In one of the less noticed moments of his innings at Southampton yesterday, Kane Williamson watched a spiteful Bumrah delivery rise up to his chest from an awkward spot. The Kiwi skipper chose the last possible moment to play the snorter with soft hands.
He was ready to face the next; the uneventful delivery sums up the great technician. But he is an even greater craftsman, as his backfoot punches to the cover boundary reminded us.
“He doesn’t only score, he creates masterpieces,” the great Martin Crowe once said about the young Williamson. He created them twice at Southampton: two miniatures of 49 and an unbeaten 52 under difficult batting conditions in the final of the World Test Championship against India.
Even if the taut Kiwi pace attack paved the way, it was befitting that Williamson partnered the old warhorse Ross Taylor in a crucial stand to reach the modest but tricky victory total. In his own way, Taylor embodies some shades of New Zealand cricket over the last decade and a half: unfancied, underrated, but quietly ticking important boxes. The championship win in the inaugural edition of the two-year long world title for supremacy in test cricket, still rated the highest format of the sport by players, is up there as the most defining moment for New Zealand cricket.
There was always a temptation to see the world title as redemption for the Kiwis missing the 2019 World Cup by the closest of margins and a weird rule. That, however, loses sight of the place this title has in its own right – a reward for the way the Kiwis have played the most testing format of world cricket in the last 24 months. In doing so, the Williamson-led squad developed into a grinding, disciplined and skilled unit ready to overcome the challenges of the longest format.
The fact that New Zealand managed to scale the summit with a team that doesn’t have many stars in its ranks – as their captain pointed out in his post-match comments – fits into the process. The team curated its available pool of talent and tried to be very competitive at the highest level. In doing so, the idea was to compensate for the lack of big names with a frills-free efficiency. The philosophy hinged on the idea of a team effort becoming something more than merely a sum of individual parts. That is a process that began in the later phase of Brendan McCullum’s captaincy in the last decade but got wings under Williamson’s tenure from 2016.

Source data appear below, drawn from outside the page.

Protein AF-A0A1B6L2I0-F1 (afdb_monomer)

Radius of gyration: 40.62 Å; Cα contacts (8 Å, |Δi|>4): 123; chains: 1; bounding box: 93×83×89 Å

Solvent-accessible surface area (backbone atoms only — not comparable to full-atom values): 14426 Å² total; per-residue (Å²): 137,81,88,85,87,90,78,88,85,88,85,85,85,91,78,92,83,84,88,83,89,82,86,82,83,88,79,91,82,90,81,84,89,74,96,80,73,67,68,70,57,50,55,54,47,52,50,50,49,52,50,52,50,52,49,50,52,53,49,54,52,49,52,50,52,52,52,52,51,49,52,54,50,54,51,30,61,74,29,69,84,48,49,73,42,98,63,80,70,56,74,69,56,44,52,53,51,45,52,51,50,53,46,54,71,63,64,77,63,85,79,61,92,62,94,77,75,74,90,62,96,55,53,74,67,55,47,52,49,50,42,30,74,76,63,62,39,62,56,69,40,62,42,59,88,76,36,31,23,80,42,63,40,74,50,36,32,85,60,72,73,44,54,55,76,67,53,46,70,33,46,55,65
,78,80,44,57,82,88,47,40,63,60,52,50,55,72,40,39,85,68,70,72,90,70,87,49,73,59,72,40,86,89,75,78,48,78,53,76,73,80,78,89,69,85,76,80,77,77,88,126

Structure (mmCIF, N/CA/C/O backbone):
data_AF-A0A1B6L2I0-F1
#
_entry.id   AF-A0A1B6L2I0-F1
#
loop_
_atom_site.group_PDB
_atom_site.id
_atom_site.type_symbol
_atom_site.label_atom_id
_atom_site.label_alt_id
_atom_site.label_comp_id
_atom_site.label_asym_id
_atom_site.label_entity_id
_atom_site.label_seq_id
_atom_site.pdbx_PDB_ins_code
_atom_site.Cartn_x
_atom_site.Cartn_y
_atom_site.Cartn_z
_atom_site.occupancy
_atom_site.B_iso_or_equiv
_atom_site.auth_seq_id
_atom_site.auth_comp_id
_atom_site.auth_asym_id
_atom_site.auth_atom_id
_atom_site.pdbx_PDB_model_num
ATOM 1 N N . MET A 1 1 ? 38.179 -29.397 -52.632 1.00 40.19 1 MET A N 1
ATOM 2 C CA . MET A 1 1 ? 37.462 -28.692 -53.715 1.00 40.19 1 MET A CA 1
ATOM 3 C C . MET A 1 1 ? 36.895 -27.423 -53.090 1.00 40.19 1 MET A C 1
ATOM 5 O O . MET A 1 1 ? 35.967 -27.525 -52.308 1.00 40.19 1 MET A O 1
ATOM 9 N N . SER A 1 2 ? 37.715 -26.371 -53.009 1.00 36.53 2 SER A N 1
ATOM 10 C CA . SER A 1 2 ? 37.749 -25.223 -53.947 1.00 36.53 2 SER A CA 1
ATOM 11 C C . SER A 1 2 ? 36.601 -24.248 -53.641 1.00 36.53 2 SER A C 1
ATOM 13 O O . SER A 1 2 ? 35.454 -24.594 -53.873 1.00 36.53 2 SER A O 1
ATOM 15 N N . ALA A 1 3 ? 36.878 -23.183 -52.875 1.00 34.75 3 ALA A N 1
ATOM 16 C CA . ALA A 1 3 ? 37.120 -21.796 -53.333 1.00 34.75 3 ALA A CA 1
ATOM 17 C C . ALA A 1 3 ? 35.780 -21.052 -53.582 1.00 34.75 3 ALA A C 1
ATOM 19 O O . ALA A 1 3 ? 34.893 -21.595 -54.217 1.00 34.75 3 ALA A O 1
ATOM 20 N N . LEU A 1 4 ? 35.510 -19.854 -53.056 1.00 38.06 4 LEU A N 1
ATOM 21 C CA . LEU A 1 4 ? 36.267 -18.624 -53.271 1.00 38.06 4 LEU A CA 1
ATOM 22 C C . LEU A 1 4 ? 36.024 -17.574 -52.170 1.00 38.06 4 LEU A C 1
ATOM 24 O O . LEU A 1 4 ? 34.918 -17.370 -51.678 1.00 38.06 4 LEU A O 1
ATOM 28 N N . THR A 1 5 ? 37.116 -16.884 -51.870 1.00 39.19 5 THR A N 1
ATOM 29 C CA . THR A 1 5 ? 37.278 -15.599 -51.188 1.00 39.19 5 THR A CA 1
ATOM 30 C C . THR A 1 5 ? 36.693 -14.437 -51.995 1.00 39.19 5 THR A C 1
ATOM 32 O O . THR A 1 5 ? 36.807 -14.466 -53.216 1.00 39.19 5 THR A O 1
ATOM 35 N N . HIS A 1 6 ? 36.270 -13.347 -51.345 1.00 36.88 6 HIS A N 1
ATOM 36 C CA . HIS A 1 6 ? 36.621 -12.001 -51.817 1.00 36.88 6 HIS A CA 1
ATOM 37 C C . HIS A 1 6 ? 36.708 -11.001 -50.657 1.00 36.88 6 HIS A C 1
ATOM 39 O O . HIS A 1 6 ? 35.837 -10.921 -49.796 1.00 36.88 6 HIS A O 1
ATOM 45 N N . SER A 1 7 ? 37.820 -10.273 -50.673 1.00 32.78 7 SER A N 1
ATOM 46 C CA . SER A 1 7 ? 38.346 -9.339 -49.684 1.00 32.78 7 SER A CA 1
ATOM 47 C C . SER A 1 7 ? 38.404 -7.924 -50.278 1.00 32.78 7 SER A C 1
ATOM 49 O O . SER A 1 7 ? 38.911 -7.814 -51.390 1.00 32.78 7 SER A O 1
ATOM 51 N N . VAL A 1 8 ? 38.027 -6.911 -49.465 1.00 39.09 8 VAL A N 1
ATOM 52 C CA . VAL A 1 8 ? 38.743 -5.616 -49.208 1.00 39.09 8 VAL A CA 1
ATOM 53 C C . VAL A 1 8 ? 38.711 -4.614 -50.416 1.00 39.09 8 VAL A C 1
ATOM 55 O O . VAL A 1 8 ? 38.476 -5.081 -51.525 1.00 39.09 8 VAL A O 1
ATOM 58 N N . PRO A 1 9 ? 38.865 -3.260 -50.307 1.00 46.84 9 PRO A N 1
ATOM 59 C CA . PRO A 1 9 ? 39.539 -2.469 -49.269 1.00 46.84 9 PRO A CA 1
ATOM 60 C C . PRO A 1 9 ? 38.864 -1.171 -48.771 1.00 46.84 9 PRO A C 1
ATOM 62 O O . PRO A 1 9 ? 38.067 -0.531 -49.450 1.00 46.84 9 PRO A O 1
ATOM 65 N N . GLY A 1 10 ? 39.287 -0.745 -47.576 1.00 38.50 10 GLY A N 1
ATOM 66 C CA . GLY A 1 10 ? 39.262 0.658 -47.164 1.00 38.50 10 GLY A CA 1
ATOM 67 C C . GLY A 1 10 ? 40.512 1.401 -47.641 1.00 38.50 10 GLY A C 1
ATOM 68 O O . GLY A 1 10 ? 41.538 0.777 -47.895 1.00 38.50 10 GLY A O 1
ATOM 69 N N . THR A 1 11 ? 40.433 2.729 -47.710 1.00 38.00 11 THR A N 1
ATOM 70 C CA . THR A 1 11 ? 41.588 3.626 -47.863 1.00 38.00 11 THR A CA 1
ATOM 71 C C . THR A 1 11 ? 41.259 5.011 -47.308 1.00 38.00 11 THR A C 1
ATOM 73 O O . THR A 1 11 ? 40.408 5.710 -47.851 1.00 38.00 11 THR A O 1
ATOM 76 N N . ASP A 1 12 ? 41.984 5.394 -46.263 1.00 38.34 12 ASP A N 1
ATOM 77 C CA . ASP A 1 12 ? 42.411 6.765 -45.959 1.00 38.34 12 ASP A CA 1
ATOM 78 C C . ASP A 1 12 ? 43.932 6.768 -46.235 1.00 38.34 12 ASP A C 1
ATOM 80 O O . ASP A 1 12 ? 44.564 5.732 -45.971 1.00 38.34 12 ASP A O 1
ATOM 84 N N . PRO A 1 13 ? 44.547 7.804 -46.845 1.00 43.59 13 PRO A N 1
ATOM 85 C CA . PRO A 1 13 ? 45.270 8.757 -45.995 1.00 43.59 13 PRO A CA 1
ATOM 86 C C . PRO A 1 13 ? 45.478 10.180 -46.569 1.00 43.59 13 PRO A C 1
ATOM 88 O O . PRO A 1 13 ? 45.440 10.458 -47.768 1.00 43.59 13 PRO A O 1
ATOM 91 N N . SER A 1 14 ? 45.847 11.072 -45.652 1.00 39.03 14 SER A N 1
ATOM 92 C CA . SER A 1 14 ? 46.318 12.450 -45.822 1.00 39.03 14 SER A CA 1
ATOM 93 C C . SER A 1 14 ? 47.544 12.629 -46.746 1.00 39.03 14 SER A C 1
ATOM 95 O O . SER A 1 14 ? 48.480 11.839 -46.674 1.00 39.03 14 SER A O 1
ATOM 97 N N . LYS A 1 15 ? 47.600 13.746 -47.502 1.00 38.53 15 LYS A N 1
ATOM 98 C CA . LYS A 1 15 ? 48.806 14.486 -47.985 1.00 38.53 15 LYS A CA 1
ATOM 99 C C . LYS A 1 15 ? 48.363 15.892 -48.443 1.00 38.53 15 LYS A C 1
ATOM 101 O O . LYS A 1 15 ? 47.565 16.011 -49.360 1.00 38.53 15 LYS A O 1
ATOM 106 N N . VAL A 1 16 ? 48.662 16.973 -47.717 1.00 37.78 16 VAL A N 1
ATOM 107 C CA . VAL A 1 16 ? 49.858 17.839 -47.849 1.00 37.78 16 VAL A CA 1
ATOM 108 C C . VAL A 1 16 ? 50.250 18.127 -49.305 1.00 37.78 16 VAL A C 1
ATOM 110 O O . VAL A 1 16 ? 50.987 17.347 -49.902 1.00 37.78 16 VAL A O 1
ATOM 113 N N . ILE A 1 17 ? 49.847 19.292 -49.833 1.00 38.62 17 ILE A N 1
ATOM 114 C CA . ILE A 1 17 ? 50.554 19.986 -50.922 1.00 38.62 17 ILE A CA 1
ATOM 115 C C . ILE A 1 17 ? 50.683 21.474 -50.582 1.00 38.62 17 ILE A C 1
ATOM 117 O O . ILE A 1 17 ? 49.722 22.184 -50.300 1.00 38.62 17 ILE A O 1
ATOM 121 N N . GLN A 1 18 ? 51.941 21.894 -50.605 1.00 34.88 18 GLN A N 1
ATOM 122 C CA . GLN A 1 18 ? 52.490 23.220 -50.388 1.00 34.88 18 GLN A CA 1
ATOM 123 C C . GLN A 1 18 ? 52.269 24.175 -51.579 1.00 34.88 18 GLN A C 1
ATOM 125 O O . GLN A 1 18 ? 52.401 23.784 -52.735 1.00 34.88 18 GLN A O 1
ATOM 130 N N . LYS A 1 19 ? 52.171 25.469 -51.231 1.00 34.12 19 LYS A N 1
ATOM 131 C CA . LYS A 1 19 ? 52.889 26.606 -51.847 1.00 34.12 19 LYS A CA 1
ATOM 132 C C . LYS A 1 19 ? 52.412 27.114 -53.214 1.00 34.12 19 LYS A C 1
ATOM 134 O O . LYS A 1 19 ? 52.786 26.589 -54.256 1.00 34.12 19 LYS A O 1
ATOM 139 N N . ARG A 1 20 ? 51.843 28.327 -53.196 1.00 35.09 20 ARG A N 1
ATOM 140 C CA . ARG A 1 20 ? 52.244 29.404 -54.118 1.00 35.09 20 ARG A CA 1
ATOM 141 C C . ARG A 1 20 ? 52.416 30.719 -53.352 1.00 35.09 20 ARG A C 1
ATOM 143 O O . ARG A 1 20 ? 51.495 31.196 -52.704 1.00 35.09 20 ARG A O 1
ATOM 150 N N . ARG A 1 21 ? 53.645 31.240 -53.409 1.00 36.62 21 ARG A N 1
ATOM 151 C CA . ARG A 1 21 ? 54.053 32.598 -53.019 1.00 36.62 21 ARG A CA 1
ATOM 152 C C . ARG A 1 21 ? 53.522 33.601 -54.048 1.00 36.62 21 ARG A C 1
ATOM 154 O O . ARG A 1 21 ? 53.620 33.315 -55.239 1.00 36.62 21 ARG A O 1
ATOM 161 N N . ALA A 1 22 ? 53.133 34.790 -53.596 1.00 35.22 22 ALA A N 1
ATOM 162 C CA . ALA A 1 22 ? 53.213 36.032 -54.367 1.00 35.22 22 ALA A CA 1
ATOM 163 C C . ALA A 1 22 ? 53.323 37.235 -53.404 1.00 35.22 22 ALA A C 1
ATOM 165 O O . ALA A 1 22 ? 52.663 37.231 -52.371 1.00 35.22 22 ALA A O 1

In the past too, New Zealand’s test teams had only a sprinkling of world-class stalwarts: Glen Turner, Sir Richard Hadlee, or Martin Crowe, to name a few. The current team, with a mix of seasoned quicks like Southee and Boult and the promising Jamieson, and three batsmen averaging above 40 in the middle, seems its most formidable unit. If one also factors in the leadership that a modern batting great like Williamson provides, the team can certainly claim to be the best eleven that New Zealand has been able to stitch together in its test history. None other than the in his jubilation over the Kiwi win.
In taming the zenith of test cricket, New Zealand can take pride in the fact that there aren’t many who would grudge their victory. By all means, they are seen as the most likeable side in the international circuit. That isn’t an easy feat for world champions in any sport. This could be because in the Kiwi team, one may still find the quaint charm of a league of extraordinary gentlemen. This might have been decades in the making but in recent years, a lot of its credit goes to the way Williamson has cast his team in his own image: unassuming, unflappable, and world-class. The way he conducted himself and the team, both on and off the field, exudes a zen-like mindset but with a steely resolve to fight for every inch. He wasn’t only the player of the tournament in the 2019 World Cup but also won a lot of admirers for the exemplary calm with which he handled their heartbreaking loss in the final.

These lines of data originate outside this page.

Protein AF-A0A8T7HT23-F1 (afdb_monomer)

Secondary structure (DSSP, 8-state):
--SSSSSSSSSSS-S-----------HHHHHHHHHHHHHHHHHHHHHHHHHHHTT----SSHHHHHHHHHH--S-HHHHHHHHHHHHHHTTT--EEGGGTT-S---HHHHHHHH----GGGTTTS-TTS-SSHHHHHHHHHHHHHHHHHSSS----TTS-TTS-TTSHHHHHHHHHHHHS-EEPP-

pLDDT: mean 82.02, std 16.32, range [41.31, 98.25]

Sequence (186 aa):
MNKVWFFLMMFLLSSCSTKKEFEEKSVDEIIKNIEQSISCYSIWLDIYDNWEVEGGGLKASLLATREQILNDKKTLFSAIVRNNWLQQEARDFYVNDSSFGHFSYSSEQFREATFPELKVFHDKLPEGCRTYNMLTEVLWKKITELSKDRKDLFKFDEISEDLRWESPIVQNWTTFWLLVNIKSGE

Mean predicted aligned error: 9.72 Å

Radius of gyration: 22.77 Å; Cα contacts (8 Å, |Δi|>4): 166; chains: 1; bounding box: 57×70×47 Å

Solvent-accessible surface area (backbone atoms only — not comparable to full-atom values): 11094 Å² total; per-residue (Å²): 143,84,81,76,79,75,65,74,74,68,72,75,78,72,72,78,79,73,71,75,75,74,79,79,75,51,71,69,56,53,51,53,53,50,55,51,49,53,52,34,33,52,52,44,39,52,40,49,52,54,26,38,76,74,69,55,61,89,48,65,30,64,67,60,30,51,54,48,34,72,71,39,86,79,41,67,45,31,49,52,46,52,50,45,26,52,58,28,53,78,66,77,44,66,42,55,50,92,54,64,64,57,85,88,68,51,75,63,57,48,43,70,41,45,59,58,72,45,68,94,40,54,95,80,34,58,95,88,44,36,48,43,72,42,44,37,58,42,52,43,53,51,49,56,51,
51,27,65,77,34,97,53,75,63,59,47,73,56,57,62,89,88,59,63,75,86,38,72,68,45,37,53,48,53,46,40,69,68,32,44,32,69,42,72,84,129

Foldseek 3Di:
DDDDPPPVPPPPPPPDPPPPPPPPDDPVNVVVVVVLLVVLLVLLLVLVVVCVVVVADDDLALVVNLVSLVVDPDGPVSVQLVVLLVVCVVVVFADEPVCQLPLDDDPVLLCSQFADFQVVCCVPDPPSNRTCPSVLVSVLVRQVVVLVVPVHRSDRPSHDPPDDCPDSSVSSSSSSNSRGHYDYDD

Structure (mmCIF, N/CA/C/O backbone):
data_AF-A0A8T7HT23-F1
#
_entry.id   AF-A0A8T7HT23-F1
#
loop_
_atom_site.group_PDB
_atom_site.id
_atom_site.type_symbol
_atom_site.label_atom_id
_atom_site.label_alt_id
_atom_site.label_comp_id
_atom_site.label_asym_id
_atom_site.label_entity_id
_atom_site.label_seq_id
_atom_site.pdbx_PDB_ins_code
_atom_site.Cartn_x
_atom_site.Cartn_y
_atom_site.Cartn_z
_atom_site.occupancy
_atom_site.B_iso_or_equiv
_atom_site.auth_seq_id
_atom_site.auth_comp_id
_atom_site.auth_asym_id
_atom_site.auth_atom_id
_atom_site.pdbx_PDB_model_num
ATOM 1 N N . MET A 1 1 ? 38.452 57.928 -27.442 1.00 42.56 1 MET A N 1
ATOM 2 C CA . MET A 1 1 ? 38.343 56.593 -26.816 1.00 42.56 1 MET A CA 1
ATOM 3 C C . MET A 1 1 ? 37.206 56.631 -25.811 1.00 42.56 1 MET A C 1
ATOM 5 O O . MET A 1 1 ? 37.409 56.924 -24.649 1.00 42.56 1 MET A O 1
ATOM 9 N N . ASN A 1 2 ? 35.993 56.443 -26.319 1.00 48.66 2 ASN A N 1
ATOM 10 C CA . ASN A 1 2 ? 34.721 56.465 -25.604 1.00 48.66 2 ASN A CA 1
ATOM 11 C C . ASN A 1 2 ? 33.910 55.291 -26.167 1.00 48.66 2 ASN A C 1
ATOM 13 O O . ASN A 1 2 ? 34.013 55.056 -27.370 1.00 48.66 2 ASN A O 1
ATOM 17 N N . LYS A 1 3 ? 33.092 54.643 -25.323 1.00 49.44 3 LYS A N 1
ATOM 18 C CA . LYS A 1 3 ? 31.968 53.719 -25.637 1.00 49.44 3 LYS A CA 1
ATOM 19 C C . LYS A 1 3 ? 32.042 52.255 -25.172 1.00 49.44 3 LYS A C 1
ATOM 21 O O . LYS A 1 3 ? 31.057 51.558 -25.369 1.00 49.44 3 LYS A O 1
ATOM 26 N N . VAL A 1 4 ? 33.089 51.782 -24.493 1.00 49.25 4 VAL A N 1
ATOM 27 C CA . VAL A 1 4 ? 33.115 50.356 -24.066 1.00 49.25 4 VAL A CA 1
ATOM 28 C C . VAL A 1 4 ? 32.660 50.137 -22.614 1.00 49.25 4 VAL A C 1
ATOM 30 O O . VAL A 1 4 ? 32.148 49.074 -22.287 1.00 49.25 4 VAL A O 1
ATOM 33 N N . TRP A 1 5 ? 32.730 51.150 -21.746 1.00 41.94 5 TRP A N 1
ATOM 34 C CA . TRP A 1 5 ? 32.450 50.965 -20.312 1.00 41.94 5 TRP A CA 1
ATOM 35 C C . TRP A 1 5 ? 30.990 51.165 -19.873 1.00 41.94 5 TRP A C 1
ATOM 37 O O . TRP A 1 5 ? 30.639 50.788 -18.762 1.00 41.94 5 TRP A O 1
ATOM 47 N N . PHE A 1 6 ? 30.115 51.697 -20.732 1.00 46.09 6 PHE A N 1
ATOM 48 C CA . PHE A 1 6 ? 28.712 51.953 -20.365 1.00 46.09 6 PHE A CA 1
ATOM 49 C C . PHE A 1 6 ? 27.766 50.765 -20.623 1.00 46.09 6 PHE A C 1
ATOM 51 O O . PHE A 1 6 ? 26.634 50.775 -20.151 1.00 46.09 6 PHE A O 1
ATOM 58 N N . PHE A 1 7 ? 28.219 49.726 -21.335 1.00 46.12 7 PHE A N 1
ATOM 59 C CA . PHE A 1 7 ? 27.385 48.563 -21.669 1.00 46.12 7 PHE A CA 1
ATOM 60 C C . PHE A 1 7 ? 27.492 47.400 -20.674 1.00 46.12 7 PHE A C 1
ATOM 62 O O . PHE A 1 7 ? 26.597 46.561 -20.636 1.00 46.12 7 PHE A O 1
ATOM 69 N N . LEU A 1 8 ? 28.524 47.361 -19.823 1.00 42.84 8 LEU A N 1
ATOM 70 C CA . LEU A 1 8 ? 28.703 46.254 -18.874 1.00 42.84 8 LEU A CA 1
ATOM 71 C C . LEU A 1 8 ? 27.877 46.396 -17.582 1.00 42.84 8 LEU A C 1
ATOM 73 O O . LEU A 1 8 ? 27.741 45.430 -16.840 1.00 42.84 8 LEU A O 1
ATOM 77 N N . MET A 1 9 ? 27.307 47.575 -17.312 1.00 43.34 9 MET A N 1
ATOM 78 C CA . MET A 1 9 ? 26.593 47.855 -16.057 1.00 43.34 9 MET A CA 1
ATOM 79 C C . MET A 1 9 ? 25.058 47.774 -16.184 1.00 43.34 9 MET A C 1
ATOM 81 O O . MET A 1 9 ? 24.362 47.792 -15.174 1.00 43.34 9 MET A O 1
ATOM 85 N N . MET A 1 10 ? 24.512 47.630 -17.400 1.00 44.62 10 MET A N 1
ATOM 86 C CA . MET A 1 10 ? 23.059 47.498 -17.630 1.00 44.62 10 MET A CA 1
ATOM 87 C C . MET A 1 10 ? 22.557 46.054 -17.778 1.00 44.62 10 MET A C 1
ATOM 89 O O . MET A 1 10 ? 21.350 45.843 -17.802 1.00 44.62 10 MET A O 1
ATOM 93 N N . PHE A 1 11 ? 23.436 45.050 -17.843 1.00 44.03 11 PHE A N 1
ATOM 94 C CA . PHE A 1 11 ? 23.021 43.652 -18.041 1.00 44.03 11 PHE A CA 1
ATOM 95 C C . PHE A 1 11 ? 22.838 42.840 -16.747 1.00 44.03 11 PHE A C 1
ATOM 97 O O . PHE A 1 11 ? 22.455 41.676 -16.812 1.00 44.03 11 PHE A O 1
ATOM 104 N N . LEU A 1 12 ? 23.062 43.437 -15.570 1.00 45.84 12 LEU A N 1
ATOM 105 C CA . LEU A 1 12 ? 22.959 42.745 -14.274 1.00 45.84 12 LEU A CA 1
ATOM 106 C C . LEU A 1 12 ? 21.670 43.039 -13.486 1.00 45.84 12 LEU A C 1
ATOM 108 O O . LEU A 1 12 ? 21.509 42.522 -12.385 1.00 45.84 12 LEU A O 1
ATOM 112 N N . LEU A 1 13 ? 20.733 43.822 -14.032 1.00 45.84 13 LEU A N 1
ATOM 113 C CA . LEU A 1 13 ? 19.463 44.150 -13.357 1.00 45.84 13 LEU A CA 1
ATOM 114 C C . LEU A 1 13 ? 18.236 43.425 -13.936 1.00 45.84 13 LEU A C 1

Far from being merely a consideration for what was once called the perennial underdogs of world cricket, the admiration for New Zealand is rooted in what we contrast it with. We tend to juxtapose it with a team like Australia, which evokes a glorious cricketing history and top-notch infrastructure as much as it does an aggressive and sledging-laced brand of cricket. Moreover, for the cricket-loving millions of Indians, the distinction between the Williamson-led Kiwis and the Kohli-led Indian team could be as sharp as that between ice and fire. There is understandable awe in finding the Kiwi skipper deliver results without excesses of tongue and usual spells of fist-pumping. Seen against the new normals of playing styles and mind games on the field, the cherished values of sporting conduct find a rehabilitation in the Kiwi team. That partly explains why only a few are rankled with a New Zealand victory.
In the modern sense of an old-fashioned word, Kane Williamson has been a statesman of world cricket. But, being modest to a fault, he would brush aside such a sobriquet with his trademark shy smile. When the sun shone throughout the last day of a rain-hit final, the New Zealander finally had his place under the sun in test cricket. It was literally, as much as metaphorically. For a team that has received the warmth of millions of cricket followers for its affable conduct and fierce play, a warm and sunny day never looked out of place.